Ele entrou disposto a comprar um SUV preto, tração 4X4, para viajar pelo Pantanal e fazer uma perna para o deserto de Atacama, Chile. Ele sabia que carros japoneses e alemães não dão problema, são resistentes, honestos, apreciam a longevidade. Ia fechar negócio com o SUV. O vendedor foi lá atrás pegar o manual e outros detalhes quando o olhar dele fixou-se no sedã japonês.

Levantou, olhou a frente, traseira, laterais. Abriu o motor, 16 válvulas, bloco em alumínio, muitos cavalos de potência, câmbio automático e, o mais importante, carro japonês, que não dá trabalho e, ainda por cima, da mesma marca do SUV.

Mudou de ideia. Em vez do SUV comprou o sedã japonês. No dia seguinte saiu da loja, pôs um CD no Kenwood de fábrica e saiu. Foi até Barra do Sana resolver um assunto, desceu por Teresópolis e retornou como se tivesse ido a esquina beber uma água mineral. Na altura de São Gonçalo, violento temporal.
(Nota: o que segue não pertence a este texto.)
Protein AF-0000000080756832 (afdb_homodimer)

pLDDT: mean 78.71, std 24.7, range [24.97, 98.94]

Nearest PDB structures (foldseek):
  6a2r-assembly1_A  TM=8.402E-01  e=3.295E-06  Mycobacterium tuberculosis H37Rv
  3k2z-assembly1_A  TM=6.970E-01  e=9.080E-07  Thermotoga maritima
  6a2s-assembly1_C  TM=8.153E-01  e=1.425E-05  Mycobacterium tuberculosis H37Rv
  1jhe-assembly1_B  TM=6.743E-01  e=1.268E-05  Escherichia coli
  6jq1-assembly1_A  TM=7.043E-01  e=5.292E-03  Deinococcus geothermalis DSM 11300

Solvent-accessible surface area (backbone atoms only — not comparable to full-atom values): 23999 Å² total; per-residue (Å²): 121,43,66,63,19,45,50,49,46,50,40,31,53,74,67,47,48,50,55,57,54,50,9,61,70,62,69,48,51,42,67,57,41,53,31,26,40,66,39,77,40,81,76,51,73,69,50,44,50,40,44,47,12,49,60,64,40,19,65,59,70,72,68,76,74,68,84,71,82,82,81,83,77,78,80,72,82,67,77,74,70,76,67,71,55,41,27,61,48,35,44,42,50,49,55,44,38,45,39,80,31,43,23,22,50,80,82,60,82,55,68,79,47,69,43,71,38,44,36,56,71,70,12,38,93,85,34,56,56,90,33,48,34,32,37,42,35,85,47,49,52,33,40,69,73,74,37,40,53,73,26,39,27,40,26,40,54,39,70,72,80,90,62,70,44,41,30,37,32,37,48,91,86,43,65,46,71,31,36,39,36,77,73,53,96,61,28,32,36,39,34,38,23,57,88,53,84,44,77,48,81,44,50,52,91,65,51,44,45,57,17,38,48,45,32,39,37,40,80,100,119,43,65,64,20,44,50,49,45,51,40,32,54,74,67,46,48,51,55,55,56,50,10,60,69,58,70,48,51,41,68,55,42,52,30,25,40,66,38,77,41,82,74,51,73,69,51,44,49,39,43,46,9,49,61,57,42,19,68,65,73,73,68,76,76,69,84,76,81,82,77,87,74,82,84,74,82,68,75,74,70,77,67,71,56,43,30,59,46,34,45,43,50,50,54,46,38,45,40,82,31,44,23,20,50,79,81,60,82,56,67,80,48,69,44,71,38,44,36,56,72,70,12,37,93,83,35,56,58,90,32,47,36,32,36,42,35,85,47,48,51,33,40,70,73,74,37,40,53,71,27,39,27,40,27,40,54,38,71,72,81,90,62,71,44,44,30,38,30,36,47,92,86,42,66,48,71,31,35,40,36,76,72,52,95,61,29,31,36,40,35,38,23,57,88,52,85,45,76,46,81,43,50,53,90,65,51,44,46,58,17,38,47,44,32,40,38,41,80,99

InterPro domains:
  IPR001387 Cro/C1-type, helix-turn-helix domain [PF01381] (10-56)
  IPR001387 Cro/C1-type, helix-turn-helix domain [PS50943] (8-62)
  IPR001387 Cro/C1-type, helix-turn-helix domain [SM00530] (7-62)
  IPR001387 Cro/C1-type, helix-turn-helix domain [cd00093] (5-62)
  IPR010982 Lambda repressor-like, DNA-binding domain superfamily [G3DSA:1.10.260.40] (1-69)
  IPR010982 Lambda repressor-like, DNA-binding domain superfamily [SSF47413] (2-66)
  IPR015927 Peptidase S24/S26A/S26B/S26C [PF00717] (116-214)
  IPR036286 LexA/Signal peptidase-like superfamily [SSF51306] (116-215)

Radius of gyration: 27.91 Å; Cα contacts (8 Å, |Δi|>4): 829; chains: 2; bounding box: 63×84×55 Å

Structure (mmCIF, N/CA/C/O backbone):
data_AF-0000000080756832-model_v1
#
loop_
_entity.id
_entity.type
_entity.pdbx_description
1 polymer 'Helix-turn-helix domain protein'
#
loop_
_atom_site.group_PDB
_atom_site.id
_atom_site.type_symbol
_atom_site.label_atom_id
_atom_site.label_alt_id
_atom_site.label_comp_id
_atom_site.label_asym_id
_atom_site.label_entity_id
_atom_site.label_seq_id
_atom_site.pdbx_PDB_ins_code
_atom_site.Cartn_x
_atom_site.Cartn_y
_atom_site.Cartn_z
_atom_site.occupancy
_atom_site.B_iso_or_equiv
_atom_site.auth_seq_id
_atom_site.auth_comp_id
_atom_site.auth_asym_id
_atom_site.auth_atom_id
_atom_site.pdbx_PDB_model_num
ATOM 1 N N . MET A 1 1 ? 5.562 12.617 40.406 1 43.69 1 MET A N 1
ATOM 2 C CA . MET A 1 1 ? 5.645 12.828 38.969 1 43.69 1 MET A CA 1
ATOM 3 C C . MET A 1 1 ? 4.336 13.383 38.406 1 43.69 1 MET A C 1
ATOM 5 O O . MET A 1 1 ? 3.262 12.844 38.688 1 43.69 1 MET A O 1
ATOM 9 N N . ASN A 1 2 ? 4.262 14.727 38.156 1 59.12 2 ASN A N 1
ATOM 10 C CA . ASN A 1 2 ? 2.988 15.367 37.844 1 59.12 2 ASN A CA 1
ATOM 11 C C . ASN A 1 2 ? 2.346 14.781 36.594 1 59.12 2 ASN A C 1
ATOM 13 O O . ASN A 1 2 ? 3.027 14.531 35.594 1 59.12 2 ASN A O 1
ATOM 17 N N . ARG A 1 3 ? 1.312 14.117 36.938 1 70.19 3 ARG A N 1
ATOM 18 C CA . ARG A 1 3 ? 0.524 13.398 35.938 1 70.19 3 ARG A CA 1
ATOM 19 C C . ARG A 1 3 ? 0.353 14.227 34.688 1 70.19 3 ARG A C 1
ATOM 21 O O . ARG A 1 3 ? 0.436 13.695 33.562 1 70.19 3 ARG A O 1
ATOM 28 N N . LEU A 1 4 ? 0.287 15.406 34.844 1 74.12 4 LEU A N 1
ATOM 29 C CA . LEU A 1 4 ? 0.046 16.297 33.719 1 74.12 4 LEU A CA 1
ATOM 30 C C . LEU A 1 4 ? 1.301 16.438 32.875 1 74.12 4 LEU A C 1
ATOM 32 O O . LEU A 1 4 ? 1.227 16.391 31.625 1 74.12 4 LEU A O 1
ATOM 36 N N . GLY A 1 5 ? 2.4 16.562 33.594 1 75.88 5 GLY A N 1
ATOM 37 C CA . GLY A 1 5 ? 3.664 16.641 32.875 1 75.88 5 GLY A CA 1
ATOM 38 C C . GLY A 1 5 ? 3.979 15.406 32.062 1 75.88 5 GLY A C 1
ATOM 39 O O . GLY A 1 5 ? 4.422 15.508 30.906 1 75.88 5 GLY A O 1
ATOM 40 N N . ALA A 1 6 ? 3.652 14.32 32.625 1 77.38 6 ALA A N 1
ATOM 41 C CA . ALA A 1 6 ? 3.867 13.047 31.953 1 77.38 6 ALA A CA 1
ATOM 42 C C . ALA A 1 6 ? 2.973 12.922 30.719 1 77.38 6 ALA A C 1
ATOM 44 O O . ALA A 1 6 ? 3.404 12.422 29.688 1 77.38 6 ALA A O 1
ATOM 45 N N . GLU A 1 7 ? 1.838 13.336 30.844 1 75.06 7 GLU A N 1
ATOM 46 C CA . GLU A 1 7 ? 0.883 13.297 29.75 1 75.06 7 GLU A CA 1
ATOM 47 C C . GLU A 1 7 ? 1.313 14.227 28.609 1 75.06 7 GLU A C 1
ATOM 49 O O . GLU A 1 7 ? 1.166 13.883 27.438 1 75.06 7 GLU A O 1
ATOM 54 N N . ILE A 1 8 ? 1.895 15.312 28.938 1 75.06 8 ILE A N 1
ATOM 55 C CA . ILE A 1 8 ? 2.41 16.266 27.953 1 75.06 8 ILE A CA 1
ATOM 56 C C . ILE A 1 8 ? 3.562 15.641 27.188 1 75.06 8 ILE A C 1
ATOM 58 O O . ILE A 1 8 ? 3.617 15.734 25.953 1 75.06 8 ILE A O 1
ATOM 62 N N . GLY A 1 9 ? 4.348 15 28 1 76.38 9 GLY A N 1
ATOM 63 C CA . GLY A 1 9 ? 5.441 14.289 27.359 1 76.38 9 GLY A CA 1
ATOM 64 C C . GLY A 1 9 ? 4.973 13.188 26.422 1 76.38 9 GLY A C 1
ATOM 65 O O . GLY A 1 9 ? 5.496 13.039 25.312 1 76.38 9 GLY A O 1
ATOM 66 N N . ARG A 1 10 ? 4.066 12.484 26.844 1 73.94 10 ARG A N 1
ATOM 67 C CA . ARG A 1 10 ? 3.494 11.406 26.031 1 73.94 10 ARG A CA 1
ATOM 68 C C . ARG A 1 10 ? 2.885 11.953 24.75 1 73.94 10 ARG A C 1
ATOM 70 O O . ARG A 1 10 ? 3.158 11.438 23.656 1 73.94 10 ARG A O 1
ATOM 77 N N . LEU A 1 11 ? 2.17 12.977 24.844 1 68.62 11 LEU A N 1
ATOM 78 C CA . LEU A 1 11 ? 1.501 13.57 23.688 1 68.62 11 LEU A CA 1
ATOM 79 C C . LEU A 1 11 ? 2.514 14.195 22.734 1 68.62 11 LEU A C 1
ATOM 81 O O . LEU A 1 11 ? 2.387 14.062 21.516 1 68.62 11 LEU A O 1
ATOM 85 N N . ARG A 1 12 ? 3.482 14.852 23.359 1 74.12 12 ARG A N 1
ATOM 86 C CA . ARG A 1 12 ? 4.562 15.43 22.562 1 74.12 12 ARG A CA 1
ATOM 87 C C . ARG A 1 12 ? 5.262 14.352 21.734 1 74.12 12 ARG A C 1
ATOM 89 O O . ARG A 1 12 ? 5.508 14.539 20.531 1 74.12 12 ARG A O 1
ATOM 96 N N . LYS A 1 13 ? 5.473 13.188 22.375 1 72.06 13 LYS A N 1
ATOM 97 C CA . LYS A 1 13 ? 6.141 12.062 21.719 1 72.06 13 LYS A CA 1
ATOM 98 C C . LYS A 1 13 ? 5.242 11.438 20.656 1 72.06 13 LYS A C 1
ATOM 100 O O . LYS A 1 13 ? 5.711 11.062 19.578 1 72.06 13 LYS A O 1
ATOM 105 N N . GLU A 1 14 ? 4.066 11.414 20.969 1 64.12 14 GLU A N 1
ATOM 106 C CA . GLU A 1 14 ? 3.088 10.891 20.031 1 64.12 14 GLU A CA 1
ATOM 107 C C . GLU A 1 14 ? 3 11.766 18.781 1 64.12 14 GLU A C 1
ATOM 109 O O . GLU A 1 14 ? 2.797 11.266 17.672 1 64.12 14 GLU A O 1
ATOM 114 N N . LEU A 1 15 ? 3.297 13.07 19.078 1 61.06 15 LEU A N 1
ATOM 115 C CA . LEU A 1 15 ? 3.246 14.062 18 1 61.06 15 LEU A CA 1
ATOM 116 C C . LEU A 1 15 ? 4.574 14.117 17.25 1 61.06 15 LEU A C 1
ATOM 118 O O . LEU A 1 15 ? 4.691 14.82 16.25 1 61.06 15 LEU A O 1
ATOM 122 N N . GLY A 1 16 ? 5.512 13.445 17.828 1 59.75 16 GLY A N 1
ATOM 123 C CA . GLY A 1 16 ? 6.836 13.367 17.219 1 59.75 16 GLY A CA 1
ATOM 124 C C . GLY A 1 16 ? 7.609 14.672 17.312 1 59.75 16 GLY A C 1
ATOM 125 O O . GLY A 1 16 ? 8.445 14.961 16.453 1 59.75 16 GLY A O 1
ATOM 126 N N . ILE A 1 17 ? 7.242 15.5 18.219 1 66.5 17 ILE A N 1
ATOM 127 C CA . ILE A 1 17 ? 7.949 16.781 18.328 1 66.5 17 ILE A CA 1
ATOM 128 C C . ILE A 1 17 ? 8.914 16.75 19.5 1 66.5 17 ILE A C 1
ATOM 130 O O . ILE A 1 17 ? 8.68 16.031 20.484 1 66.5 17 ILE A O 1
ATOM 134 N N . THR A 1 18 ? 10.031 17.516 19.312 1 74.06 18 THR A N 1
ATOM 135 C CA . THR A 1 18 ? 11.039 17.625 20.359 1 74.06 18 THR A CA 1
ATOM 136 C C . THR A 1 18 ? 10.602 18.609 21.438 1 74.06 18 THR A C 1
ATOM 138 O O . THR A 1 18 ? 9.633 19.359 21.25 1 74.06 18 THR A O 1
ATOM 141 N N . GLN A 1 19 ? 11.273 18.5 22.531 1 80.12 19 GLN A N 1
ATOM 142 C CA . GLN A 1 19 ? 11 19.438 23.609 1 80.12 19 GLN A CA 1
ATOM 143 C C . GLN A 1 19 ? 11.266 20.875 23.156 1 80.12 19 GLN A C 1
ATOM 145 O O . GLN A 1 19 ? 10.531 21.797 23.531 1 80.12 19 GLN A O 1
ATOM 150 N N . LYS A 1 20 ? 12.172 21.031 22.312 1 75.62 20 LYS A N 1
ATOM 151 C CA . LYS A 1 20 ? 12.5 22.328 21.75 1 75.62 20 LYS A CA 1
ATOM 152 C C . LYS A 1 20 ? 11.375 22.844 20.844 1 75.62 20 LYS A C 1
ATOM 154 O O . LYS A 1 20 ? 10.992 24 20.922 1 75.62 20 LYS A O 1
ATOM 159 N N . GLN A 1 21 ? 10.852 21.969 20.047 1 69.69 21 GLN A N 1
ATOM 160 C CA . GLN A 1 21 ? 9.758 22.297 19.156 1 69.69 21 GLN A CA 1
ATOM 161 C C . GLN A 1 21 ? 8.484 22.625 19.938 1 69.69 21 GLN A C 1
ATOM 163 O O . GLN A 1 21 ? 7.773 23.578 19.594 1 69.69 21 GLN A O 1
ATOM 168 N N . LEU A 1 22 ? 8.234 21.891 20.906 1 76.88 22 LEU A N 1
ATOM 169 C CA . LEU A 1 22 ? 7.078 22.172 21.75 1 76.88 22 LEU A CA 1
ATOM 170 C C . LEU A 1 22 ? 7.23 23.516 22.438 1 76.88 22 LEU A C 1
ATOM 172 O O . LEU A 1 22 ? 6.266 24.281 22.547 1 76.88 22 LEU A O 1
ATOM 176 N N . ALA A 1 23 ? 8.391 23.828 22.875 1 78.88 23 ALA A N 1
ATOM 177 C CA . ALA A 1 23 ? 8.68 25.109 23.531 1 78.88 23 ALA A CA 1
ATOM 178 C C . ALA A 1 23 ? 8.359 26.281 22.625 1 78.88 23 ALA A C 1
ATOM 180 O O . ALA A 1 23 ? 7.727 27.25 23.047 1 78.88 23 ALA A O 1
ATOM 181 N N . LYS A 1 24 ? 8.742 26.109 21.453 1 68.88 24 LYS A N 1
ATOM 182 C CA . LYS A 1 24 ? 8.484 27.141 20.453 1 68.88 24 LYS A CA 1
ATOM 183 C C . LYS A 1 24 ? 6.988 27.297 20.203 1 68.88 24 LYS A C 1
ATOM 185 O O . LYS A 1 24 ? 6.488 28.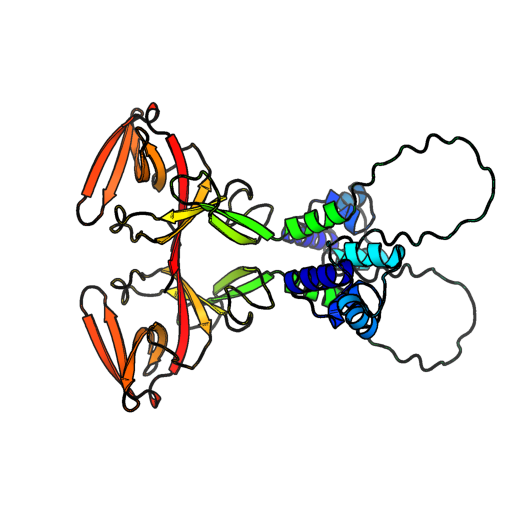422 20.078 1 68.88 24 LYS A O 1
ATOM 190 N N . LEU A 1 25 ? 6.336 26.203 20.219 1 67.31 25 LEU A N 1
ATOM 191 C CA . LEU A 1 25 ? 4.906 26.188 19.938 1 67.31 25 LEU A CA 1
ATOM 192 C C . LEU A 1 25 ? 4.121 26.828 21.062 1 67.31 25 LEU A C 1
ATOM 194 O O . LEU A 1 25 ? 3.135 27.531 20.828 1 67.31 25 LEU A O 1
ATOM 198 N N . VAL A 1 26 ? 4.613 26.656 22.203 1 73.06 26 VAL A N 1
ATOM 199 C CA . VAL A 1 26 ? 3.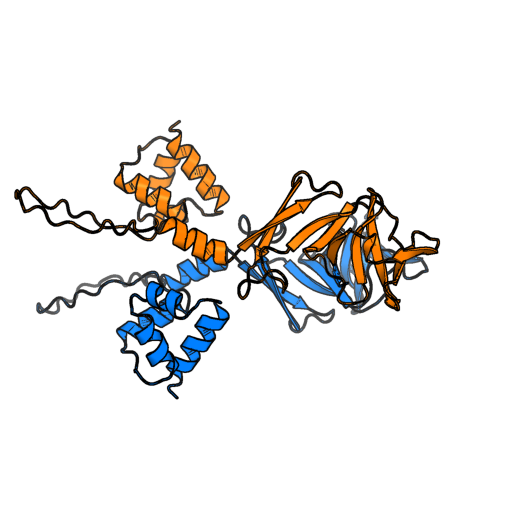906 27.141 23.391 1 73.06 26 VAL A CA 1
ATOM 200 C C . VAL A 1 26 ? 4.449 28.5 23.812 1 73.06 26 VAL A C 1
ATOM 202 O O . VAL A 1 26 ? 3.785 29.25 24.531 1 73.06 26 VAL A O 1
ATOM 205 N N . GLY A 1 27 ? 5.633 28.875 23.281 1 68.12 27 GLY A N 1
ATOM 206 C CA . GLY A 1 27 ? 6.234 30.156 23.594 1 68.12 27 GLY A CA 1
ATOM 207 C C . GLY A 1 27 ? 7.008 30.156 24.906 1 68.12 27 GLY A C 1
ATOM 208 O O . GLY A 1 27 ? 6.969 31.141 25.656 1 68.12 27 GLY A O 1
ATOM 209 N N . VAL A 1 28 ? 7.516 29.109 25.172 1 78.69 28 VAL A N 1
ATOM 210 C CA . VAL A 1 28 ? 8.328 29.016 26.375 1 78.69 28 VAL A CA 1
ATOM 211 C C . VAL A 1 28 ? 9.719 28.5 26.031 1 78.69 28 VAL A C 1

Deixou a BR e decidiu ir por dentro da cidade. Mau negócio. Ruas transformadas em rios, carros boiando enguiçados. E o sedã japonês...passou! Com água na porta, muita vezes boiando, sequer falhou.

De dois em dois anos pensava em trocar o sedã japonês por um mais novo, mas se perguntava para que se o carro até alma de jipe tinha. O motor do sedã japonês era o mesmo do SUV que ele iria comprar. Enfrentou alagamentos na chuva, lama, neve, areia, como um autêntico SUV, sem dar um espirro. Um único espirro.

E foi assim durante 17 anos. Ele e o sedã japonês já não sabiam mais quem era quem. Naquele carro aconteceu de tudo, absolutamente tudo. Histórias que se fossem transformadas em livros lotariam a biblioteca nacional. Fiel, o sedã jamais enguiçou, jamais furou um pneu, jamais...jamais traiu o seu DNA japonês.

Mas um dia...bem um dia surgiu um outro japonês novo. Também resistente, também bem falado, também fiel, também...e ele vendeu o sedã japonês. Quase ficou arrasado mas graças ao novo dono, cujos olhos saltaram de paixão logo no primeiro contato, ele teve certeza de que seu grande amigo continuaria em boas mãos.

O novo japonês parece ter gostado do novo dono. Começaram a construir uma história bacana, leve, rápida, precisa, estável. Sem problemas. Como os carros japoneses e alemães.

Como a vida deveria ser.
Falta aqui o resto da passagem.